Some of the images feature crowds of people with one or two women as the obvious focal point, while others focus on one woman in an empty landscape. Regardless, Winogrand effortlessly draws the viewer’s attention to the women, even when they aren’t entirely in focus. Winogrand plays off the other people in his photographs to highlight his subjects, from using the backs of two businessmen to emphasize a woman heading the opposite direction or focusing on the side of a man at a bar to push the focus onto the woman smiling at him.
The images are playfully set up, despite their candidness, and the thought that went into each is obvious. For example, one photograph, entitled “Woman with Five Dogs,” features a woman sitting in a park, partially hidden by the dogs. Only her face and part of her body is visible, and it is evident that the framing is intentional.
If not for the professionalism of the photographs, the images seem like they could be photos from a family gathering or a friend’s camera. They depict everyday scenes and everyday women in an honest manner. They are candid and raw, and they exemplify the idea that “women are beautiful.”
In a time where everything is digital and photoshopped, the collection of Winogrand’s photography offers a refreshing view of humanity, even if we have to go back to the 60s and 70s to get it.
The women pictured are not posing or retouched – some have their eyes half closed, some are making unflattering expressions. Winogrand captured these women in their element, at moments where they weren’t worried about looking their best. Some are smiling or laughing; others look at the camera with disdain, while others still are focused on their friends.

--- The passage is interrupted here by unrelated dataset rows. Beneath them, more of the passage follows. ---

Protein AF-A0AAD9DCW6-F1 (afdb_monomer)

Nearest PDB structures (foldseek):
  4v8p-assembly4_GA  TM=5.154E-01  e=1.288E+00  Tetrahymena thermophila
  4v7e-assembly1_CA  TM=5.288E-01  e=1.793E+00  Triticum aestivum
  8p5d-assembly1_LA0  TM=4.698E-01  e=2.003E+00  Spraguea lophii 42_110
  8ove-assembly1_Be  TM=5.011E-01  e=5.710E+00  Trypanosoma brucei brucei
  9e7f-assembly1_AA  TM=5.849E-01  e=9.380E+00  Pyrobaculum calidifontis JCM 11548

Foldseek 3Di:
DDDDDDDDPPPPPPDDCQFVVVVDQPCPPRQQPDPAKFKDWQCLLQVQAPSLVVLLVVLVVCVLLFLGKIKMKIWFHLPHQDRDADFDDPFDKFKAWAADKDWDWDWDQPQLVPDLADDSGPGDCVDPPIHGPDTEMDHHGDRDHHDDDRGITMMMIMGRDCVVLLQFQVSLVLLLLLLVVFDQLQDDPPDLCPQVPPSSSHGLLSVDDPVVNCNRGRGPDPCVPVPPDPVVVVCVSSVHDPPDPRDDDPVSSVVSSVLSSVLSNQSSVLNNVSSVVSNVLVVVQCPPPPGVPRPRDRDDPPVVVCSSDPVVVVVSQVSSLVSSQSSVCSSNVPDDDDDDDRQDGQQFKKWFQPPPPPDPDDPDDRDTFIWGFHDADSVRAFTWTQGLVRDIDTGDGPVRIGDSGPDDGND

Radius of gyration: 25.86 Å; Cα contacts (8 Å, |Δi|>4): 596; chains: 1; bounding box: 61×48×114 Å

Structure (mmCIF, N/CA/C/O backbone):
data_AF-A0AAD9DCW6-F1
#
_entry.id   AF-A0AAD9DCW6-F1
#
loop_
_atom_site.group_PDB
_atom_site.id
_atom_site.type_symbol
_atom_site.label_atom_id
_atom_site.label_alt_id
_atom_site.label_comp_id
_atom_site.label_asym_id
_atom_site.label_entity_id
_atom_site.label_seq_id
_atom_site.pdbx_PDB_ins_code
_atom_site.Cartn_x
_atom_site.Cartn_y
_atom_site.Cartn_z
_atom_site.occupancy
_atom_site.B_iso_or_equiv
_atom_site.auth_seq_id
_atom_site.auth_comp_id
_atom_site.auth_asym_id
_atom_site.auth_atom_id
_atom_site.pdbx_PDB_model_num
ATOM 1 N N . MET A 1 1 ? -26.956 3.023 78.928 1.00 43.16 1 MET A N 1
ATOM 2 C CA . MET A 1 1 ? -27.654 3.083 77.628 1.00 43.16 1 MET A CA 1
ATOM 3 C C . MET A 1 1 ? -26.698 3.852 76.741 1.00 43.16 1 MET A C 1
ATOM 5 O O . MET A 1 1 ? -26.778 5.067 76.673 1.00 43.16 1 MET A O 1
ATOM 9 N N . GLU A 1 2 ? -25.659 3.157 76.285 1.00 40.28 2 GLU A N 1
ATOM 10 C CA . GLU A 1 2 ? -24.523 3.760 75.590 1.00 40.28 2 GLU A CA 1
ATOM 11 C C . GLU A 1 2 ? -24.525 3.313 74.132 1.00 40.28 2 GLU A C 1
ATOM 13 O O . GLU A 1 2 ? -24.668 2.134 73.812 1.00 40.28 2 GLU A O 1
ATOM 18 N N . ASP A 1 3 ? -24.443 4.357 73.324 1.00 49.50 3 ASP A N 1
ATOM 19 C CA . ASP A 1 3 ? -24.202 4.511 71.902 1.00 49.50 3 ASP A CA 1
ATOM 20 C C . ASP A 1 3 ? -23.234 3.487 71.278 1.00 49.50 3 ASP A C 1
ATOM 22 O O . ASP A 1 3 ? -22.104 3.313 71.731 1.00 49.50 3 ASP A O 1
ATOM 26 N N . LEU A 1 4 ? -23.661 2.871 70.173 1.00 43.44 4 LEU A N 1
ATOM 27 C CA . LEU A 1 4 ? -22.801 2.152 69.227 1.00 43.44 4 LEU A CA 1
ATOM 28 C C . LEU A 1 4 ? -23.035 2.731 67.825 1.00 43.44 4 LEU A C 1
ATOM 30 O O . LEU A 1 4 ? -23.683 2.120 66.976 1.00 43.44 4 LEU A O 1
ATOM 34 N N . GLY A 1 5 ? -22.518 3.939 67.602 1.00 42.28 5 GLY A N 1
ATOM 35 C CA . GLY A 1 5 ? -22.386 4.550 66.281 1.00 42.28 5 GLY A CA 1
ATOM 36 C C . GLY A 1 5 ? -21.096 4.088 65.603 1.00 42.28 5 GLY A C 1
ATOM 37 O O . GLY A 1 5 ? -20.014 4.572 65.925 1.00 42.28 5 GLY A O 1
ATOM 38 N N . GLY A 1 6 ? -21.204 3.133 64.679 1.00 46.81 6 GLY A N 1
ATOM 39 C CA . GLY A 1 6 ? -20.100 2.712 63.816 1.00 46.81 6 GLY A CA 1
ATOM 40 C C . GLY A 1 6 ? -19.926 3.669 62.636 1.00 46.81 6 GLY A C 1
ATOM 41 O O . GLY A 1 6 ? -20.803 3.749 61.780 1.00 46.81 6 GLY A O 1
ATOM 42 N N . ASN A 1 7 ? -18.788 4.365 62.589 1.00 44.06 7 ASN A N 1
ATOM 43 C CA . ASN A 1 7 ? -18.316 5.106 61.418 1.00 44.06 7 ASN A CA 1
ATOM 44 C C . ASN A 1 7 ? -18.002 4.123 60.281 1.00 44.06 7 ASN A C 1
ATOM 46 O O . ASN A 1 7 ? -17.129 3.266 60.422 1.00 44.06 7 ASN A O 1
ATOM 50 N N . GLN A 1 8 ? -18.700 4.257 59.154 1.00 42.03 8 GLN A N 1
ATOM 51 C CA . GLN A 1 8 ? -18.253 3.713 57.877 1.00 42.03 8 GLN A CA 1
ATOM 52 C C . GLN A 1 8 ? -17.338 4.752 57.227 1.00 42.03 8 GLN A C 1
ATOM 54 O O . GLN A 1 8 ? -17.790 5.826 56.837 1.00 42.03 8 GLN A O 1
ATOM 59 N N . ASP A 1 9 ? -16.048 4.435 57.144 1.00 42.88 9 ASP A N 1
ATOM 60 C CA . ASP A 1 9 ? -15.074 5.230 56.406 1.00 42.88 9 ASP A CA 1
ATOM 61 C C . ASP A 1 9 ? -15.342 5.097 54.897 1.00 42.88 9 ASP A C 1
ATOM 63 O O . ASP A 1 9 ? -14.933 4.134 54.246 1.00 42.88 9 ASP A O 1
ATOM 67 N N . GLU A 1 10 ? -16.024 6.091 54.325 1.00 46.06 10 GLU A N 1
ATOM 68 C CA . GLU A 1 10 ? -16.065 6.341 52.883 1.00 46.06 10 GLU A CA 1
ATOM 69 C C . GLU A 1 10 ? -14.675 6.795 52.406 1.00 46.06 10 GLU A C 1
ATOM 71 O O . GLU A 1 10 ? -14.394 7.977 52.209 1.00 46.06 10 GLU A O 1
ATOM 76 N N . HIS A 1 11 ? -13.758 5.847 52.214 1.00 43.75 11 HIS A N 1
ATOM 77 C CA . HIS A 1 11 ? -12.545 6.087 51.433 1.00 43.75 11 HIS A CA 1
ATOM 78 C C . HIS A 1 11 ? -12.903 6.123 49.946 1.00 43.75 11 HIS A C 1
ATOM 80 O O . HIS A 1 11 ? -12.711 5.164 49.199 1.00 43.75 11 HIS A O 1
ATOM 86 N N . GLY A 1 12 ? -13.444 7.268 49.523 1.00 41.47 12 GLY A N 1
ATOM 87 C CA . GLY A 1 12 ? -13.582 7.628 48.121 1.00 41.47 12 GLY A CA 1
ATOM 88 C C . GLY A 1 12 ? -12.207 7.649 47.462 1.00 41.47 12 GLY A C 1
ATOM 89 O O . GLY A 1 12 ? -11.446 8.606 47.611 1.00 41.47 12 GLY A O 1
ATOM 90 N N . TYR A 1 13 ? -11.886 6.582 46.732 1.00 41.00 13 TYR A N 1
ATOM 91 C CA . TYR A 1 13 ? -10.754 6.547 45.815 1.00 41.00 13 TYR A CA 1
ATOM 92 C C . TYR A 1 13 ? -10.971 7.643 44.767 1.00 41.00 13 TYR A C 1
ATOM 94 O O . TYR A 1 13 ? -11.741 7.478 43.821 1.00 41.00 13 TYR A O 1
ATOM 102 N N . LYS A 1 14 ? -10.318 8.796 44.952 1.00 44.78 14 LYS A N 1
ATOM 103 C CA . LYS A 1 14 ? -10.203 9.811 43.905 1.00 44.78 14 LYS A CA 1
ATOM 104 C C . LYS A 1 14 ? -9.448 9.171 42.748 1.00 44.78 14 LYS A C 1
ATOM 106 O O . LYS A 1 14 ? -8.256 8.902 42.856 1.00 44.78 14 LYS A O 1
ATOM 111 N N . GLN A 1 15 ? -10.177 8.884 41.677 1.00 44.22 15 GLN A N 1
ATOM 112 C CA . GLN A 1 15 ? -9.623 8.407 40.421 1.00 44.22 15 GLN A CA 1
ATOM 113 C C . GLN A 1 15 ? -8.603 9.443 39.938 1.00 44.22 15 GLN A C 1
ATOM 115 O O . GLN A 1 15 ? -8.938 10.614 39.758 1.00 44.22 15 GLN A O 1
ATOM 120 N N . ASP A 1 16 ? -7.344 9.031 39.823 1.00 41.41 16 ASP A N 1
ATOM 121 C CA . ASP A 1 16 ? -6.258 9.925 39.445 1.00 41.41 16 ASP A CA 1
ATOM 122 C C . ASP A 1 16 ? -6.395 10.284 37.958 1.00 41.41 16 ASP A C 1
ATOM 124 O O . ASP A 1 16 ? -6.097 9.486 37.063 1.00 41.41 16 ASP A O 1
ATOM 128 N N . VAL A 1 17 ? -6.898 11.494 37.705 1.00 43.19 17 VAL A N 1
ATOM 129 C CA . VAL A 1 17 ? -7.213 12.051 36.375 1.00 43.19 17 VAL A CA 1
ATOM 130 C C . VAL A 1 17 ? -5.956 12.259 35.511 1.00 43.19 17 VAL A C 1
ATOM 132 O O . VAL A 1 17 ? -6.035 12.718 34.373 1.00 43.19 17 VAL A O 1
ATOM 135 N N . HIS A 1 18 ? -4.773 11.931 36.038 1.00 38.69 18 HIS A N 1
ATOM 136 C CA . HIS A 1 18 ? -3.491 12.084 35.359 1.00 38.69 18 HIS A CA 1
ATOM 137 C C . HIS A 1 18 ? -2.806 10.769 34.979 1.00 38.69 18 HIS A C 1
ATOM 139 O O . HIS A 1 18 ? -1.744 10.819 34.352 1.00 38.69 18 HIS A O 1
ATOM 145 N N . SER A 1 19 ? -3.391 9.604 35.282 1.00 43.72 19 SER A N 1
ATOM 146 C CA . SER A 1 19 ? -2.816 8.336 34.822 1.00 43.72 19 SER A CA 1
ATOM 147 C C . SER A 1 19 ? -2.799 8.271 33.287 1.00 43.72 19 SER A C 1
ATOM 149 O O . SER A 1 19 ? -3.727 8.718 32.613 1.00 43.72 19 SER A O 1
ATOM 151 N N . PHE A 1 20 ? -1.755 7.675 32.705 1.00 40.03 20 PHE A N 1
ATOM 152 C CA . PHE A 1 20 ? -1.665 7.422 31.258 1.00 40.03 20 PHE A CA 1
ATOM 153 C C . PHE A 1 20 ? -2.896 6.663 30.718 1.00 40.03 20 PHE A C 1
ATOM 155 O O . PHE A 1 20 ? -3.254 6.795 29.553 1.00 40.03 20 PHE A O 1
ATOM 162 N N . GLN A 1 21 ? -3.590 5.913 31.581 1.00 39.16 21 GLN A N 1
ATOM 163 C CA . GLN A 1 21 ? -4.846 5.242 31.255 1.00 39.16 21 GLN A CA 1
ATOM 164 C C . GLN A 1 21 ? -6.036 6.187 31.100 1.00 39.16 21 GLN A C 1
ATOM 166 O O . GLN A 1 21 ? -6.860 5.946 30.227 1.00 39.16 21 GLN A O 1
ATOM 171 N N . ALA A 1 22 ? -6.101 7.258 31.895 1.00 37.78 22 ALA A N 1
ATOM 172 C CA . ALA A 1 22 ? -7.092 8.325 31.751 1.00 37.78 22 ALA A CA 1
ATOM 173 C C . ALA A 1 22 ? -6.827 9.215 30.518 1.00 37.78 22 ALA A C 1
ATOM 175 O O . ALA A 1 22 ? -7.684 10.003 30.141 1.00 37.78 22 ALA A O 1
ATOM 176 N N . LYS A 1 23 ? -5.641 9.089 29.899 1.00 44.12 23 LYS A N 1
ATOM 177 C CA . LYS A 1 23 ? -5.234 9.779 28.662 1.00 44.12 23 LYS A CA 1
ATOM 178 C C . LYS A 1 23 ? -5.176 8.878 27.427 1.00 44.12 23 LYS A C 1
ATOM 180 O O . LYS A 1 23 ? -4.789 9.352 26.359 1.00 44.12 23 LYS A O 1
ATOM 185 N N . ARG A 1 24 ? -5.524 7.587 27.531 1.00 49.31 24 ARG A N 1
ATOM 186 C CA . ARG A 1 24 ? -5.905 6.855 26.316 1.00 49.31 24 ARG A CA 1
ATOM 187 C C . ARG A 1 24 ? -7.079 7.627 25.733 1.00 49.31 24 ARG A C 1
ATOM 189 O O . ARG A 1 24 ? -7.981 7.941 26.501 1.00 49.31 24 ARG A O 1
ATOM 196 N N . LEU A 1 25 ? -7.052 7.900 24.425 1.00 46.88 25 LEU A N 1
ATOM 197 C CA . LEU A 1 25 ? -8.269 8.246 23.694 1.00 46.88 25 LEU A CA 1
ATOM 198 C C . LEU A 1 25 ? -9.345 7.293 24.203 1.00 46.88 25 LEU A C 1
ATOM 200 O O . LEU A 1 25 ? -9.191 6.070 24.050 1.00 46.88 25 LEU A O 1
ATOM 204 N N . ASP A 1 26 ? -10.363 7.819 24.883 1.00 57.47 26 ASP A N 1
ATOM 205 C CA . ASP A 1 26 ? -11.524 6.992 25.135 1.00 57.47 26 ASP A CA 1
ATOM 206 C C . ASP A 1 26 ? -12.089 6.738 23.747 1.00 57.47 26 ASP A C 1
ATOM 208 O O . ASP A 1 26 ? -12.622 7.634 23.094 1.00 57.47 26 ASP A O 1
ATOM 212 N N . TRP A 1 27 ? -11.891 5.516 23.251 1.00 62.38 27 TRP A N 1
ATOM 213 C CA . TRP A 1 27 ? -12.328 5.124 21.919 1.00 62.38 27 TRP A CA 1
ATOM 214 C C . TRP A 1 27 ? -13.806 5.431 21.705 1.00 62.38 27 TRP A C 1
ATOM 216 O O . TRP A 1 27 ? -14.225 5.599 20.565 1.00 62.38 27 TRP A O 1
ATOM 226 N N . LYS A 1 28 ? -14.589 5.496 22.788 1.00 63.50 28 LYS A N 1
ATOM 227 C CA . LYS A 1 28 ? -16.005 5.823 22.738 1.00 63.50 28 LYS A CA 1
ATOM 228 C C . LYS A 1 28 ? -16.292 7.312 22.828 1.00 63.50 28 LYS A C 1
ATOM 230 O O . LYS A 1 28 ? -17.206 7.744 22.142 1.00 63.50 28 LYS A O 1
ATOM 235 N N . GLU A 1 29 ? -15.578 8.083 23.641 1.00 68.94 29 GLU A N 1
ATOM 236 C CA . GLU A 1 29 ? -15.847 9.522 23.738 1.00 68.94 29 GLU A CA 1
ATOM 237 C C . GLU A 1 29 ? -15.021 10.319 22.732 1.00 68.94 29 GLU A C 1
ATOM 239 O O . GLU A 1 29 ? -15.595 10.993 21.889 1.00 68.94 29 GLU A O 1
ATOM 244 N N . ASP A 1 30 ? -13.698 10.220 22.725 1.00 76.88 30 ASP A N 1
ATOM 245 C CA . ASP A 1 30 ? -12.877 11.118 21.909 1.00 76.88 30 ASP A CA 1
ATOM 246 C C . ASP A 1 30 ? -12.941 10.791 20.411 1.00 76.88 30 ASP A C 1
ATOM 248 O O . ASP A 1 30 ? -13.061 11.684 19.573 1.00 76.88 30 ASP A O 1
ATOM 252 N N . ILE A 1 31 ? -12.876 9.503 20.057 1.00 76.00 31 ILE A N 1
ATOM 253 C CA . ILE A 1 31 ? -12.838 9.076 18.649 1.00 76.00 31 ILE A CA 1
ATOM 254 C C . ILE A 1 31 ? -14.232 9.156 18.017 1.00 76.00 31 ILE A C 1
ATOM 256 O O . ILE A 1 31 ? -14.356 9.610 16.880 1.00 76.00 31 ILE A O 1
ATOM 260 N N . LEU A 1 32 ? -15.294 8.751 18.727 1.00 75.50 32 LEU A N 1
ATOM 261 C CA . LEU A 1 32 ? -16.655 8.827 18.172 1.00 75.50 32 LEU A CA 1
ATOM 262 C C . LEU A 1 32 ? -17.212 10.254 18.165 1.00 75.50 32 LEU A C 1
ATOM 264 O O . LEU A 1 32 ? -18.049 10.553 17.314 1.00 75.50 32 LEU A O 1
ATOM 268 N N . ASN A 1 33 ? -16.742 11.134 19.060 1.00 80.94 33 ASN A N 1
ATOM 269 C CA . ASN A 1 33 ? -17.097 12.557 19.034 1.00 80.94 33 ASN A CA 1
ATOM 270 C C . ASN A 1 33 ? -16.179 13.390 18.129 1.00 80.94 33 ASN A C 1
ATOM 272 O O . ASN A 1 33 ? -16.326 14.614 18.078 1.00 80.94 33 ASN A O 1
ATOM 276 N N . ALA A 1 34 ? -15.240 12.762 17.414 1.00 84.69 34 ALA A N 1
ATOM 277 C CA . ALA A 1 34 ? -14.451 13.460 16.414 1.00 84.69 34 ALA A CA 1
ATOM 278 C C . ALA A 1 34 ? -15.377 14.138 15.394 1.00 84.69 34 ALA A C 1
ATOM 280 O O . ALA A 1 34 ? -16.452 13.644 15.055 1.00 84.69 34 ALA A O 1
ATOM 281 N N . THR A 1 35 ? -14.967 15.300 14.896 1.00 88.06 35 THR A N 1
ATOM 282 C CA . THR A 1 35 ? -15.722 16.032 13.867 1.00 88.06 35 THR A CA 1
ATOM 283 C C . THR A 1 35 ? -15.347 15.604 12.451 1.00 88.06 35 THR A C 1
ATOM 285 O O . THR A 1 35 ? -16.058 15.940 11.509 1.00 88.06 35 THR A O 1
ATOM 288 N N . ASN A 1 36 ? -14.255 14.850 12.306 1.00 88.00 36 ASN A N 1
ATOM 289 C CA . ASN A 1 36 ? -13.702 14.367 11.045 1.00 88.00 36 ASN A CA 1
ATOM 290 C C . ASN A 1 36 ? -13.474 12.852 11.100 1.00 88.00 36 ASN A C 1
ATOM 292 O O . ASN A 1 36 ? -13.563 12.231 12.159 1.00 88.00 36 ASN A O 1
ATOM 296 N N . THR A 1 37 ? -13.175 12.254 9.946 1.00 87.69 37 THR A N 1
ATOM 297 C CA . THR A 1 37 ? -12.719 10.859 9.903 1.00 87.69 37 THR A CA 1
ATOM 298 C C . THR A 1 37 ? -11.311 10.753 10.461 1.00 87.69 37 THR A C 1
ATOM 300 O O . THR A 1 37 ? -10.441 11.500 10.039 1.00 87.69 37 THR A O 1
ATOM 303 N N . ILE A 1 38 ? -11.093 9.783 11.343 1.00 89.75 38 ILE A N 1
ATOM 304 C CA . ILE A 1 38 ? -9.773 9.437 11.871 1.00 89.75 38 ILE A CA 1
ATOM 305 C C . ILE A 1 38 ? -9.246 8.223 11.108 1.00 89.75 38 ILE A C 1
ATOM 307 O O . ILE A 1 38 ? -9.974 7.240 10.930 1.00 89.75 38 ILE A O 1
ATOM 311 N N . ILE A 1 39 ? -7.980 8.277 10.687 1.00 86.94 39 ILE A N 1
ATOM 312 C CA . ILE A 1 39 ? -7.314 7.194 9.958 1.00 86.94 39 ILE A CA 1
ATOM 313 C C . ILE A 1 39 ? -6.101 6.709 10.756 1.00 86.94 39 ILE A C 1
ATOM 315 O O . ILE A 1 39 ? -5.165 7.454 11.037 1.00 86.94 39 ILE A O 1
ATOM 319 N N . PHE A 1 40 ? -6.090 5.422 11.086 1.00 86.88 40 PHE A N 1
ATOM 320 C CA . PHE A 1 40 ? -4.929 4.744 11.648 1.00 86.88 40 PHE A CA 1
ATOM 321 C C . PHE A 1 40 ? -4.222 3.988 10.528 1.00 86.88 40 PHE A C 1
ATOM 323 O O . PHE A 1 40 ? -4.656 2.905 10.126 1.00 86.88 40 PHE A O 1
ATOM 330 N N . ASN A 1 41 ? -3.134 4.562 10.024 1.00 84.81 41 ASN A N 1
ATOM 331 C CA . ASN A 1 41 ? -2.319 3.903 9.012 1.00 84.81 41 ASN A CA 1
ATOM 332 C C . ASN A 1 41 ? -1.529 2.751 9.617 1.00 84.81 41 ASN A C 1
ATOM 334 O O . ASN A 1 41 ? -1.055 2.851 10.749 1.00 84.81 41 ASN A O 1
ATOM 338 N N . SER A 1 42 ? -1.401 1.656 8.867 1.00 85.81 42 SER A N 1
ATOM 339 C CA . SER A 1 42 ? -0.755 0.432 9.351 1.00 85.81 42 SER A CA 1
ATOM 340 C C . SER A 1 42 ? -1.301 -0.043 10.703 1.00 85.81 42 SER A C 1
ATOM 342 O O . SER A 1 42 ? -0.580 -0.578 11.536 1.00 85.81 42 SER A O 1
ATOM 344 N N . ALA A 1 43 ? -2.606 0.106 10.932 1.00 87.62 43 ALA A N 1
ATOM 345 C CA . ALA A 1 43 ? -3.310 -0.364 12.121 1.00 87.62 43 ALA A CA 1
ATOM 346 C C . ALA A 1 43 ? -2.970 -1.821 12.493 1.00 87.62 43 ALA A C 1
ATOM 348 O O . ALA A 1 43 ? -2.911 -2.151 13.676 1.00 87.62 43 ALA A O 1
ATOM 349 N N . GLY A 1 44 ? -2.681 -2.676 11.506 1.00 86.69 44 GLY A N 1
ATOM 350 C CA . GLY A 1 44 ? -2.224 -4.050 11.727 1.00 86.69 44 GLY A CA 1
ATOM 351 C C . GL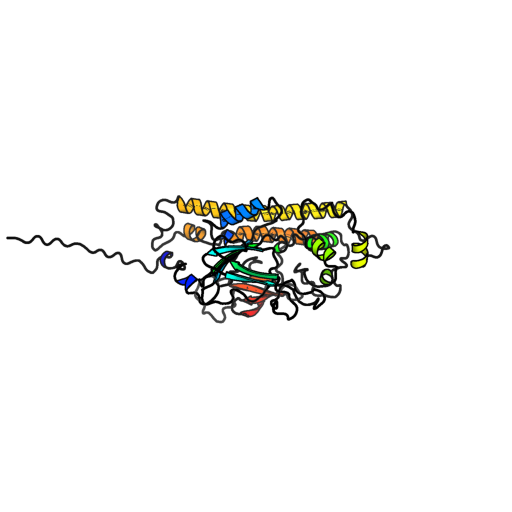Y A 1 44 ? -0.913 -4.177 12.514 1.00 86.69 44 GLY A C 1
ATOM 352 O O . GLY A 1 44 ? -0.744 -5.146 13.245 1.00 86.69 44 GLY A O 1
ATOM 353 N N . SER A 1 45 ? 0.013 -3.218 12.410 1.00 81.06 45 SER A N 1
ATOM 354 C CA . SER A 1 45 ? 1.297 -3.260 13.128 1.00 81.06 45 SER A CA 1
ATOM 355 C C . SER A 1 45 ? 1.212 -2.667 14.539 1.00 81.06 45 SER A C 1
ATOM 357 O O . SER A 1 45 ? 2.008 -3.024 15.408 1.00 81.06 45 SER A O 1
ATOM 359 N N . TYR A 1 46 ? 0.223 -1.804 14.793 1.00 75.62 46 TYR A N 1
ATOM 360 C CA . TYR A 1 46 ? 0.083 -1.075 16.058 1.00 75.62 46 TYR A CA 1
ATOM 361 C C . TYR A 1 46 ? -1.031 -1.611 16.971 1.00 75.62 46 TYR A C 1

The clothes, body language, and facial expressions tell the women’s stories in Winogrand’s collection. Viewers hobble together details and visual cues to create a perceived idea of the subject’s personality and of what she was feeling at the time of the photograph. When the images are juxtaposed, the viewer pulls together a rough composite of the women in the 60s and 70s. The collection moves from a woman dancing bare foot at a party to a quiet woman sitting alone on a bus. Winogrand is thorough in his pursuit of everyday women, providing the viewer with an honest picture of the world 40 years ago.
As the description of the exhibition states, “everything the audience can know about [the women] is gleaned by the eyes.” The collection of photographs brings up questions like, “Why was she there?” and, “Where are they now?” The viewer is engaged in the lives of these women whom they have never met through raw black and white photographs, giving visitors a real look into the streets of New York in the 60s and 70s under a façade of simplicity.